Opening the Obex into its two-piece self reveals an eye-catching red rubber gasket which seals the two parts against water, moister and other small particles. This rubber O-ring of a gasket lines the Obex's side where it's nestled inside a grove running around the entire perimeter of one of the two halves of the Obex. This isn't much of a problem as it is a minor annoyance, but Seidio failed to ensure that this red O-ring will indefinitely secure itself in its rightful place instead of lifting each time you pry the case open. Again, not a big issue as long as you're careful in making sure this O-ring is always seated in its groove before closing the case shut.

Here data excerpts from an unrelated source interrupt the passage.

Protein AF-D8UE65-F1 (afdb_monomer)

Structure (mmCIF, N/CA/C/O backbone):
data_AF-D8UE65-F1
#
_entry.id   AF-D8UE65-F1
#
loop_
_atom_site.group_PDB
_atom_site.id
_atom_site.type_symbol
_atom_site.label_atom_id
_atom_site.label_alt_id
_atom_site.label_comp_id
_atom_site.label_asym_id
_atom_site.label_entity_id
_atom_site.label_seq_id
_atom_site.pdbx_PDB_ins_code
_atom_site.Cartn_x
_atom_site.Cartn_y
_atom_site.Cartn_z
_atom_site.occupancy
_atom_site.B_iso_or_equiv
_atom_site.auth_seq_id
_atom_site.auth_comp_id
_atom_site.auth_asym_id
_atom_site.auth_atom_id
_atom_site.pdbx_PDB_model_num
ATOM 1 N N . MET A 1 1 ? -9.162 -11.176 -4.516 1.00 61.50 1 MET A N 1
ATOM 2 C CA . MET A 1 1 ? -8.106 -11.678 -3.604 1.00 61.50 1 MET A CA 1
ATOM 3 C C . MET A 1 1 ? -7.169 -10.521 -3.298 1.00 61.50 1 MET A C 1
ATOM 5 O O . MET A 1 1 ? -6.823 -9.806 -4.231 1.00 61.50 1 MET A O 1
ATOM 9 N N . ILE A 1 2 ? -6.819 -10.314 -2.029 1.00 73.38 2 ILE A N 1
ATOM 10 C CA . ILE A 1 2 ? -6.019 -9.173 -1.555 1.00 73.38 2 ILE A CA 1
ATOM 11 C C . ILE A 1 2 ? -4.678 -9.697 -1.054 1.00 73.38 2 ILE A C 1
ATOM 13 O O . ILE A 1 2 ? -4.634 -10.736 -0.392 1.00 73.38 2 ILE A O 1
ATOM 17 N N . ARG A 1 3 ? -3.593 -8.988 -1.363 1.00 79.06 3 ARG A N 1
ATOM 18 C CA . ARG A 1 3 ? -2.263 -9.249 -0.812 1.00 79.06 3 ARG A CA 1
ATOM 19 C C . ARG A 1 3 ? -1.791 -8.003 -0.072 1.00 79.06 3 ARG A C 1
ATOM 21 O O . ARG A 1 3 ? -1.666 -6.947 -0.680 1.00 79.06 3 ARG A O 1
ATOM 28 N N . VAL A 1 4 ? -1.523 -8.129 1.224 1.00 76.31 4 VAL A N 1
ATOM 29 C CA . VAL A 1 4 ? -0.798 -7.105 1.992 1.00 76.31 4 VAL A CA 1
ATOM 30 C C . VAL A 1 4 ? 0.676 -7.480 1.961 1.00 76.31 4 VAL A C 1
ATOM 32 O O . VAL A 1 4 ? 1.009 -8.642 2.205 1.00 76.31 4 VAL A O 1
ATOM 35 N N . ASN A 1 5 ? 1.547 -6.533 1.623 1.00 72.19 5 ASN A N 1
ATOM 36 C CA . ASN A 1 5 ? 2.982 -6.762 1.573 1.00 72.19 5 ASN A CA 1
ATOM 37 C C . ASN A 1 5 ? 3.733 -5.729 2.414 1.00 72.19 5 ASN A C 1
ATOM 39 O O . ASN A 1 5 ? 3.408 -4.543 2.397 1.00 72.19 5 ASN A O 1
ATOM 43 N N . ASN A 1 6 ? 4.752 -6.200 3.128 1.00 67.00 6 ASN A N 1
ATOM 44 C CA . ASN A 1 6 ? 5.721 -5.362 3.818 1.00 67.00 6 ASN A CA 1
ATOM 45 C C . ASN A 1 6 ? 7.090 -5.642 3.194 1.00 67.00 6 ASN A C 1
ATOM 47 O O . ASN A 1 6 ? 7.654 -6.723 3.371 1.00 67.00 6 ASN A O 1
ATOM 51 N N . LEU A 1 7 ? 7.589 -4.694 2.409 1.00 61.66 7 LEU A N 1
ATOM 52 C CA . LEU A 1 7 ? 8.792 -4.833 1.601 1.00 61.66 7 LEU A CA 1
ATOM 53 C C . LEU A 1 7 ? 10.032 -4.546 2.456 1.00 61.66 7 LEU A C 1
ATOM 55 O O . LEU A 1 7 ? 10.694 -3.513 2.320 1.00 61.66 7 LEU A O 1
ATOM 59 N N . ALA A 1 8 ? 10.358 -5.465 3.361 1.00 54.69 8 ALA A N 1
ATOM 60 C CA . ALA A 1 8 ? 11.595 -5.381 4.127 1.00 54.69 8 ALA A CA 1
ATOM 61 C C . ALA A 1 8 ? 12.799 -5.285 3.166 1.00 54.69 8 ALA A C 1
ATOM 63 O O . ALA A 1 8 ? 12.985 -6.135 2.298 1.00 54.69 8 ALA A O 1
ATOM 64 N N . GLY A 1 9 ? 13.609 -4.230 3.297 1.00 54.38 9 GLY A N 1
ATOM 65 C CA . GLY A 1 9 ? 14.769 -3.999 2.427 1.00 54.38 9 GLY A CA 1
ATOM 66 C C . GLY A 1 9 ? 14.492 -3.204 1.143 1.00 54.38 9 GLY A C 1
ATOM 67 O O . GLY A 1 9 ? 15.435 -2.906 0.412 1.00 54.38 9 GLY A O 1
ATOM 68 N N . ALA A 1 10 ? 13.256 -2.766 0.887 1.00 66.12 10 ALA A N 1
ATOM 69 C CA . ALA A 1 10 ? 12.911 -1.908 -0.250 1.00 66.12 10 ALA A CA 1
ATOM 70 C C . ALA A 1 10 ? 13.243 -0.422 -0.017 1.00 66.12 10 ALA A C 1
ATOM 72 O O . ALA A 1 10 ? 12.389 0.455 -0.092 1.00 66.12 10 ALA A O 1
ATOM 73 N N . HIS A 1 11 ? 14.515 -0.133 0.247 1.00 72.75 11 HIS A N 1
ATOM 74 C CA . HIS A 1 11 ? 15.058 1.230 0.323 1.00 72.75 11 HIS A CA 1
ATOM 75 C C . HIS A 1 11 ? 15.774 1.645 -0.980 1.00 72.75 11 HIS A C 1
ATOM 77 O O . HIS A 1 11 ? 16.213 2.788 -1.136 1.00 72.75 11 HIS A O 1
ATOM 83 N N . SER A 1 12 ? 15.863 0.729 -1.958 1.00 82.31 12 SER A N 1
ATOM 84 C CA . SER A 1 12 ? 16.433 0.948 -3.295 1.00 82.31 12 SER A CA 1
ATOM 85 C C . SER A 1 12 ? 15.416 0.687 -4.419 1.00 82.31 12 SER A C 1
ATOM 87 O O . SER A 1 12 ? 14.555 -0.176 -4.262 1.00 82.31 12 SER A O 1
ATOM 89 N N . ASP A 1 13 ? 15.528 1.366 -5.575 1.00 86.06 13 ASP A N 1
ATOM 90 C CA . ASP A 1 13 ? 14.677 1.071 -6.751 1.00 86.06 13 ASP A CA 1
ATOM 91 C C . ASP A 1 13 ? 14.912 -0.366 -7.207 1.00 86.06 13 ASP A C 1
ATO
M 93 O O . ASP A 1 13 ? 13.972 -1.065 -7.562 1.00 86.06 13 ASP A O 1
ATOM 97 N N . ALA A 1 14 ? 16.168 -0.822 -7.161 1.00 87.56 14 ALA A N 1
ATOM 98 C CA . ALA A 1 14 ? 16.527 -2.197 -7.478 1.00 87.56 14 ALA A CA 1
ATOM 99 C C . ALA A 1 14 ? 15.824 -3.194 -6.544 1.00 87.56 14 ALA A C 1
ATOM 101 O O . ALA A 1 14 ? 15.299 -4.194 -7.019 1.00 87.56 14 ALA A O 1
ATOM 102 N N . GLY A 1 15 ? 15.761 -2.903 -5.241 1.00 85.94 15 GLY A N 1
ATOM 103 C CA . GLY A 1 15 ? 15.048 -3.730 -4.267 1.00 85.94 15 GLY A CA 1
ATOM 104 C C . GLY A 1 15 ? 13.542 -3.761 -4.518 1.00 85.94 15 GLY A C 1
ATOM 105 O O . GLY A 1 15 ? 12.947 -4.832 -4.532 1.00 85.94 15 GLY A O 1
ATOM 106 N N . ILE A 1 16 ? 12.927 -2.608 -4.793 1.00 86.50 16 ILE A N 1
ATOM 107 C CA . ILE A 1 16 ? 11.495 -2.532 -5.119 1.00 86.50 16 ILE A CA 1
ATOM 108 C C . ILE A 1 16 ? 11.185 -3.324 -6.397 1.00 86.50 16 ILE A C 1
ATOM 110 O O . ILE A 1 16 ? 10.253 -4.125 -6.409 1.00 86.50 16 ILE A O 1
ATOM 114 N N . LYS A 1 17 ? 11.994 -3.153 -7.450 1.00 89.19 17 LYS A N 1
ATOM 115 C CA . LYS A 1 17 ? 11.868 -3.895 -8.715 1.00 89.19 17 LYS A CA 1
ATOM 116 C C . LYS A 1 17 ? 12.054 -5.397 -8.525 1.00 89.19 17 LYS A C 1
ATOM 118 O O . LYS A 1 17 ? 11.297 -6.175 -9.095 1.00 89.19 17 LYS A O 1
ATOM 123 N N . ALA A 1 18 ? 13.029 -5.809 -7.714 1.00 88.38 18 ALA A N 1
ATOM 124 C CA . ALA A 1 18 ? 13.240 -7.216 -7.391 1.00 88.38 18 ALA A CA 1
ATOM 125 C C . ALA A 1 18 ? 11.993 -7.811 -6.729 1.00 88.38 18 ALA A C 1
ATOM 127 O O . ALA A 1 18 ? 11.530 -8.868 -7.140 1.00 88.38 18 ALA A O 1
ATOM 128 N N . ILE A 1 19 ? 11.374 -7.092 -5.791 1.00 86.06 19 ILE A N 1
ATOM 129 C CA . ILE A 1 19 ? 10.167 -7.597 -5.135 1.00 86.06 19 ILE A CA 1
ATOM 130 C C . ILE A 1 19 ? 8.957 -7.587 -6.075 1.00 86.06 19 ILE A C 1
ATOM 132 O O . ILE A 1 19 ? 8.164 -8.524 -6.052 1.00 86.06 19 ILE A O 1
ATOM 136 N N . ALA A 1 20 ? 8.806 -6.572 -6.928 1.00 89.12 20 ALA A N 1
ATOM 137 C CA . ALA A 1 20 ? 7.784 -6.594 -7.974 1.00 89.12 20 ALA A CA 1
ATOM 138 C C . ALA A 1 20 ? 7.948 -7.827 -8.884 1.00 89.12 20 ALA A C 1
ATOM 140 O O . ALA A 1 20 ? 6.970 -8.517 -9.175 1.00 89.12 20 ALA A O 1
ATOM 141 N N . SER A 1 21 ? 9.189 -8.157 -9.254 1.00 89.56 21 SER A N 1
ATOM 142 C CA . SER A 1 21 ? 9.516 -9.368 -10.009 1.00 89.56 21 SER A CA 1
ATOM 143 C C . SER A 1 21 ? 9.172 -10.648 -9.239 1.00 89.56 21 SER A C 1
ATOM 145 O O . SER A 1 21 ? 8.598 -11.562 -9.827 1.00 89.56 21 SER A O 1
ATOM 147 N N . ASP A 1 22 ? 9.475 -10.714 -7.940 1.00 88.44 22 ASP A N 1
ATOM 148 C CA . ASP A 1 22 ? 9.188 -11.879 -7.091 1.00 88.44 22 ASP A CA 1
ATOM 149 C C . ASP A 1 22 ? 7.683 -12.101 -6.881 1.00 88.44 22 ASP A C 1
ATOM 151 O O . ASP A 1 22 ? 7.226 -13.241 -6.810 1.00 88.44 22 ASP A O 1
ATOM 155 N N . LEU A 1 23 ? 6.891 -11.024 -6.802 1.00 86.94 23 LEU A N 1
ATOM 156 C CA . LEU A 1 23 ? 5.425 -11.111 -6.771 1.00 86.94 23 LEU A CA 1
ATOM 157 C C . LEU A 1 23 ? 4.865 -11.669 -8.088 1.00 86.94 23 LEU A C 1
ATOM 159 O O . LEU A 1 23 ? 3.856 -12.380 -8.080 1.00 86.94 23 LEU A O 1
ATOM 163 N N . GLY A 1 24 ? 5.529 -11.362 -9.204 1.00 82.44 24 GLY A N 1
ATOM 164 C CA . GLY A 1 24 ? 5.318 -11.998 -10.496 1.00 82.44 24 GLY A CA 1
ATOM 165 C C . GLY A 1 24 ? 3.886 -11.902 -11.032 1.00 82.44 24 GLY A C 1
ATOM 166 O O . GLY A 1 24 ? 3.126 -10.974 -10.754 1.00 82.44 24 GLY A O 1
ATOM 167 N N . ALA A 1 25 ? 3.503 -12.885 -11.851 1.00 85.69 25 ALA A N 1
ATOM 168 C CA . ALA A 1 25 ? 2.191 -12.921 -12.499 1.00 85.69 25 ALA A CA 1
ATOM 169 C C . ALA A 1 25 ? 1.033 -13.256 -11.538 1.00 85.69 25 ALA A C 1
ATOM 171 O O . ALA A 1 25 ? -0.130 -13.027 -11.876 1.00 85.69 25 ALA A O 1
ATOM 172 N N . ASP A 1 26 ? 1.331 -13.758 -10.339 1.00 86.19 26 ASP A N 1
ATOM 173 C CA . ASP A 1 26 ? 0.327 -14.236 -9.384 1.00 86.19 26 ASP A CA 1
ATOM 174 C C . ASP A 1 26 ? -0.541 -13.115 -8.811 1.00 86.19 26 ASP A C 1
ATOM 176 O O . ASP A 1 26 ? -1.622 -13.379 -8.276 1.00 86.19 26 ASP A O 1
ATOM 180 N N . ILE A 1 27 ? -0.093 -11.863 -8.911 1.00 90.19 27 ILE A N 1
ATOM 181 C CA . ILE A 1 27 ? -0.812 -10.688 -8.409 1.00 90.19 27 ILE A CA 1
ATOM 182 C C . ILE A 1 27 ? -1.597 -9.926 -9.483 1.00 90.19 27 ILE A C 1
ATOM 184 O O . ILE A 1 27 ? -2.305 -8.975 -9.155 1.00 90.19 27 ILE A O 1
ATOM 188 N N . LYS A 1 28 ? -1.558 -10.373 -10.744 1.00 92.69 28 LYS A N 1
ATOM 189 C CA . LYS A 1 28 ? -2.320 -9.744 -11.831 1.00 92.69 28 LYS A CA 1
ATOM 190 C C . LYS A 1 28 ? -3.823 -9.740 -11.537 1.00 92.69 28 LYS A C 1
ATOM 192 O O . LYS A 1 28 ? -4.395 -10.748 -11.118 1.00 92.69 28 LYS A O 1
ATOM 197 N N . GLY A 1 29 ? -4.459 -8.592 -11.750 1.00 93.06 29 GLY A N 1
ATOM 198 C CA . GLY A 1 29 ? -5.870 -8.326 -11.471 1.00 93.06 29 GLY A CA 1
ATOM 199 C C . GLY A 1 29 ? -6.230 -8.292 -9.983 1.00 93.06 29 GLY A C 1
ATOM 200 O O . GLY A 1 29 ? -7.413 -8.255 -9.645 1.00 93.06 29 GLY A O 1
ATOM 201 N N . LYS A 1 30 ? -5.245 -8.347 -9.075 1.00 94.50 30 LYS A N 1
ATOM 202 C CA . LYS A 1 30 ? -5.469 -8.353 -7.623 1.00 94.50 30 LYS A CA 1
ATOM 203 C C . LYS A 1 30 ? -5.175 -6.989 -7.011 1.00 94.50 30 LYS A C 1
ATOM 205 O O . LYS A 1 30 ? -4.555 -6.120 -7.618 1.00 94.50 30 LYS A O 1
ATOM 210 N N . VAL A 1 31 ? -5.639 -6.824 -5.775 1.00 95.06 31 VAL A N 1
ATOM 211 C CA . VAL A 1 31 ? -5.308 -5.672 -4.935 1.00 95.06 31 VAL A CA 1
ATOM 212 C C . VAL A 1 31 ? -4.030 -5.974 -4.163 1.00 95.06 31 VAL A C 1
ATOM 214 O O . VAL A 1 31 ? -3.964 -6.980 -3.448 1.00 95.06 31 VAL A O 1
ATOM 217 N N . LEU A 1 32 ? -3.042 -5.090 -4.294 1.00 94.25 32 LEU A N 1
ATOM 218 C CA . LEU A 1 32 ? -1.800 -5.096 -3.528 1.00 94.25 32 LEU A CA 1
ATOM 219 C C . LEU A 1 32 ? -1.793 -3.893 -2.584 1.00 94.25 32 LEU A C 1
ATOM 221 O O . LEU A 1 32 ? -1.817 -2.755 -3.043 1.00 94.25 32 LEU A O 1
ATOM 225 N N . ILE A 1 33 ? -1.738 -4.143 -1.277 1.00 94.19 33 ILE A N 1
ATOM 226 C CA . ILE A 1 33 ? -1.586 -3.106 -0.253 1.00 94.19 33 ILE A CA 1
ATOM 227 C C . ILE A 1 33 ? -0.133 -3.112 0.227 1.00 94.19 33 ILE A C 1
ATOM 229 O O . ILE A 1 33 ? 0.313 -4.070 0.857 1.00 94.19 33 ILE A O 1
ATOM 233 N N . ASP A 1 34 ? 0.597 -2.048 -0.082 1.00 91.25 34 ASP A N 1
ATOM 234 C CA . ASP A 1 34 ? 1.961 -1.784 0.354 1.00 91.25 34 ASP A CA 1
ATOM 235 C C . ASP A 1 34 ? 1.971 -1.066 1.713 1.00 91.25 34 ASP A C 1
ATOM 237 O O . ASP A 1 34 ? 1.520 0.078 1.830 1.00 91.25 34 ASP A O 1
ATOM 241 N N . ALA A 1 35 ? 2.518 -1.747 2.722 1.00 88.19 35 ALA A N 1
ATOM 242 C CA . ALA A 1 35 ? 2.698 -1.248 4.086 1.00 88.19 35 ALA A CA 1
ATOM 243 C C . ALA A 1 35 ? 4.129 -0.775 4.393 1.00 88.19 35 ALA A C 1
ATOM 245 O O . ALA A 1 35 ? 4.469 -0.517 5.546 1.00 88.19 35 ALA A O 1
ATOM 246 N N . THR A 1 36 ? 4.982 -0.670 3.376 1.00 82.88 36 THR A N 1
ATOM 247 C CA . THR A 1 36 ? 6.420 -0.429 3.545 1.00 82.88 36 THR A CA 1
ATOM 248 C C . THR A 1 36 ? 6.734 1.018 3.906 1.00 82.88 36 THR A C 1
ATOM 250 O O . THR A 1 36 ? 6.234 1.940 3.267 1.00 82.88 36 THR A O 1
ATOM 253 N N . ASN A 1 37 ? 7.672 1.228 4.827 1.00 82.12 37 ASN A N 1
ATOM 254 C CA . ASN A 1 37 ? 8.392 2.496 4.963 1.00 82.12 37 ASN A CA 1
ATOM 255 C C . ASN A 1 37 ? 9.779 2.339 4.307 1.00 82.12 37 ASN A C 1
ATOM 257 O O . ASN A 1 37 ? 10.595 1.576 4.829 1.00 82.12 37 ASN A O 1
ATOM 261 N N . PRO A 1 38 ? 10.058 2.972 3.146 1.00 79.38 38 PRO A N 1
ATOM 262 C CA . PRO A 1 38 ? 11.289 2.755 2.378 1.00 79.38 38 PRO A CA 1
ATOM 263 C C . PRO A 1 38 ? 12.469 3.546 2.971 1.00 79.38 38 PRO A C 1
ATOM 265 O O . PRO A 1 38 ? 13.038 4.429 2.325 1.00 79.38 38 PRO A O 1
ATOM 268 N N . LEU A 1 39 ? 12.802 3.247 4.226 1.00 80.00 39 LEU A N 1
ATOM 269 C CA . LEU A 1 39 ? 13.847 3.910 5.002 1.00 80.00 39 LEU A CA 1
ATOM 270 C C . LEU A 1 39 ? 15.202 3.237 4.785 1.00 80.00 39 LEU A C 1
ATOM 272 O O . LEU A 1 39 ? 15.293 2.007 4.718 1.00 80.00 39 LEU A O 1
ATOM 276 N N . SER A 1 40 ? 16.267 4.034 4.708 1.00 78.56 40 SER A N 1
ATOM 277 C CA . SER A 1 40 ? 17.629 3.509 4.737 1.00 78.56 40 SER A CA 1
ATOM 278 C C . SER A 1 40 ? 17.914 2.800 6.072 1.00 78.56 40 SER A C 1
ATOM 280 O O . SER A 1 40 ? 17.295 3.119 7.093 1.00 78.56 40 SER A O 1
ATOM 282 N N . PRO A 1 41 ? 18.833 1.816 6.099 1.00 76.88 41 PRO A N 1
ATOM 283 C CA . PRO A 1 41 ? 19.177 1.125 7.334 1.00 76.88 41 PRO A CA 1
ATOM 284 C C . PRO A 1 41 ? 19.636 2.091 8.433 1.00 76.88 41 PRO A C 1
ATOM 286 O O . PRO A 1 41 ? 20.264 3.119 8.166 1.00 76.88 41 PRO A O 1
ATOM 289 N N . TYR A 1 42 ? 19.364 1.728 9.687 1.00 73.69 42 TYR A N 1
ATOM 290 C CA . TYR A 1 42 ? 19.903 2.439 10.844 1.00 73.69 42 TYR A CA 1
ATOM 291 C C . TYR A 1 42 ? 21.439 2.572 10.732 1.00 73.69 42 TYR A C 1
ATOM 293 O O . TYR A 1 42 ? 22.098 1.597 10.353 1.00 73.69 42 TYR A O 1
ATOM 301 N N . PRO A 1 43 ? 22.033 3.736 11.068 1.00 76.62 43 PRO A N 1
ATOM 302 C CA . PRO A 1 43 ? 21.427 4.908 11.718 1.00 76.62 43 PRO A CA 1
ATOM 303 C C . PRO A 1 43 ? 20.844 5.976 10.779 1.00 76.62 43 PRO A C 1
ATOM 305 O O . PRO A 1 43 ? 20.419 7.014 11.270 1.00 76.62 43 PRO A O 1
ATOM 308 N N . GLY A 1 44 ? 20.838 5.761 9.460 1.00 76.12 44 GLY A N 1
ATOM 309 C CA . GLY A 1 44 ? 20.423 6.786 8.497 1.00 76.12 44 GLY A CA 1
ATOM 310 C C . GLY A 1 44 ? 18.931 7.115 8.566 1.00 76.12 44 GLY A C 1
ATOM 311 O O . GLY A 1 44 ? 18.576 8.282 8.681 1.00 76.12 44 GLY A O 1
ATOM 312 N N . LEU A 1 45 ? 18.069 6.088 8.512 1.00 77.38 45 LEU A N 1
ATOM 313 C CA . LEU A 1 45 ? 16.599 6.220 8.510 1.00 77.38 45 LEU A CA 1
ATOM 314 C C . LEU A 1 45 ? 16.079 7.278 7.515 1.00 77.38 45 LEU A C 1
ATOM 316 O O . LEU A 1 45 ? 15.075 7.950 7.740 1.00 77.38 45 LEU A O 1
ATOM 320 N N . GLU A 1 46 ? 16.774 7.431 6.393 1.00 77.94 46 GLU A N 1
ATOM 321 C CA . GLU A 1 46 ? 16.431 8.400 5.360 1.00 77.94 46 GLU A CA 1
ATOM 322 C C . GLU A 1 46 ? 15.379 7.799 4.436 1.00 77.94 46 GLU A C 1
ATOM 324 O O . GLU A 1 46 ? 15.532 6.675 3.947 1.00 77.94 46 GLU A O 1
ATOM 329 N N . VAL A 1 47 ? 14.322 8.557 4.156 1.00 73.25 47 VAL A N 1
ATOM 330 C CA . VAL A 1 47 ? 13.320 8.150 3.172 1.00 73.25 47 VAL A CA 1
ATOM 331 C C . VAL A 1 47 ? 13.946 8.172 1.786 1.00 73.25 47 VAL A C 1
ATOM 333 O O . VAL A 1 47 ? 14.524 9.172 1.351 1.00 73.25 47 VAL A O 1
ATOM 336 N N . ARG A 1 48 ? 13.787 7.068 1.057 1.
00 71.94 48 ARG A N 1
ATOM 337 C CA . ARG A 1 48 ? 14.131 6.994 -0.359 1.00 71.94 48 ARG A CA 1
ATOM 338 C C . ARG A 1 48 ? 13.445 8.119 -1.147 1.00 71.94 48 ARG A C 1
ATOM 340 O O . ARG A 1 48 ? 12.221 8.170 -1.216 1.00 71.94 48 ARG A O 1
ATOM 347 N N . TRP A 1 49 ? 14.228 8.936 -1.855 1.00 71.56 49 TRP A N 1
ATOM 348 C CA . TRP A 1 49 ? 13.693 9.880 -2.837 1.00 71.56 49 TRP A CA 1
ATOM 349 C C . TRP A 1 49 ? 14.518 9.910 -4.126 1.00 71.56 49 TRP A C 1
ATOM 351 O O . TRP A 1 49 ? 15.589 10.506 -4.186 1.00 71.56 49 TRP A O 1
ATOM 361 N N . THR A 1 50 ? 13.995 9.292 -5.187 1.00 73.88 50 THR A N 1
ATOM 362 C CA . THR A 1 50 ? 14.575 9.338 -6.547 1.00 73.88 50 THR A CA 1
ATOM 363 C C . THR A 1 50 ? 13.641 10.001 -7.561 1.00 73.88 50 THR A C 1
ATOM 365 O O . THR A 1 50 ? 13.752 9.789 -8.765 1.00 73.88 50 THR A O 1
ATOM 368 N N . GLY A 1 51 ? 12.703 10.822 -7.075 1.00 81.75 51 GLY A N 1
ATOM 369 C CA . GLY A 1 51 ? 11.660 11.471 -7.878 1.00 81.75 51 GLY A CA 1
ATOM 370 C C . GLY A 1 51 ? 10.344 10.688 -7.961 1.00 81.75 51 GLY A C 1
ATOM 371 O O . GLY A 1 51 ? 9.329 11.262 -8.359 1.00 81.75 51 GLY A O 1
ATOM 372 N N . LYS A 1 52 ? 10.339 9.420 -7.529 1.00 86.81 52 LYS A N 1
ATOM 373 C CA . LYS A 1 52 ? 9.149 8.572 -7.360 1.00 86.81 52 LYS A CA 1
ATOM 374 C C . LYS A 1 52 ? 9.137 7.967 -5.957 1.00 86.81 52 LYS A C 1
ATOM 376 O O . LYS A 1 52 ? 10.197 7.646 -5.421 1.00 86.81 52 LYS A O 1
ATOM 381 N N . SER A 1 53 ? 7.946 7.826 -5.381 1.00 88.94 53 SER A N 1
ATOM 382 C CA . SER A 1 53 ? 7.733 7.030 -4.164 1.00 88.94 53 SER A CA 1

Installation is fairly easy, requires little to no effort and should be familiar to you if you've ever used any of LifeProof's cases. You'll need a coin to help you twist open one of the defined corners of the Obex just because of the tight seal created by the waterproof design. You just need to make sure that you snap the Obex together all around like some plastic food container while ensuring that the rubber port flaps are secured into their respective areas. 

Seidio made a robust holster for the Obex with a secure locking feature and a spring-loaded mechanism with belt clip swivel adjustments that's a pleasure to use considering a lot of case holsters are a hit or miss. It's sold separately for $30, but if you opt for the Obex plus holster kit, it'll only cost you $10 more at $90 for both.

I've been using the Obex for around a month now, and I could honesty say that I'd have no trouble continuing on using it, but personally I've got no need for such a protective case and would much rather put back one of my favorite cases for the iPhone 5 - the Magpul Field Case. What that really means is that the Obex is good enough to be used as an everyday case if you really need constant protection against water, sand or dust. There are the usual caveats that come with these type of cases though.

If you're looking to use the Obex as your daily driver just so you could be on the utmost safest side of having your iPhone 5 protected against all hazards, you'd have to give up on that super smooth naked glass experience for a bit of resistance from the Obex's built-in plastic screen shield. And that's not something everyone is willing to give up. But if you're looking to get the Obex as a means of having an interchangeable waterproof accessory for those extreme days, then you should look no further - unless of course we tell you otherwise when we review a superior alternative in the near future.

While it isn't perfect with drawbacks like poor speaker performance, lack of grip, questionable reliability of the rubber silent switch flap, limited compatibility with third party accessories namely Apple's bulkier adapter cables -- Seidio's Obex is recommended for its solid performance in a two-way call quality, usability and of course waterproof protection all packed into one attractive alternative to LifeProof's Fre.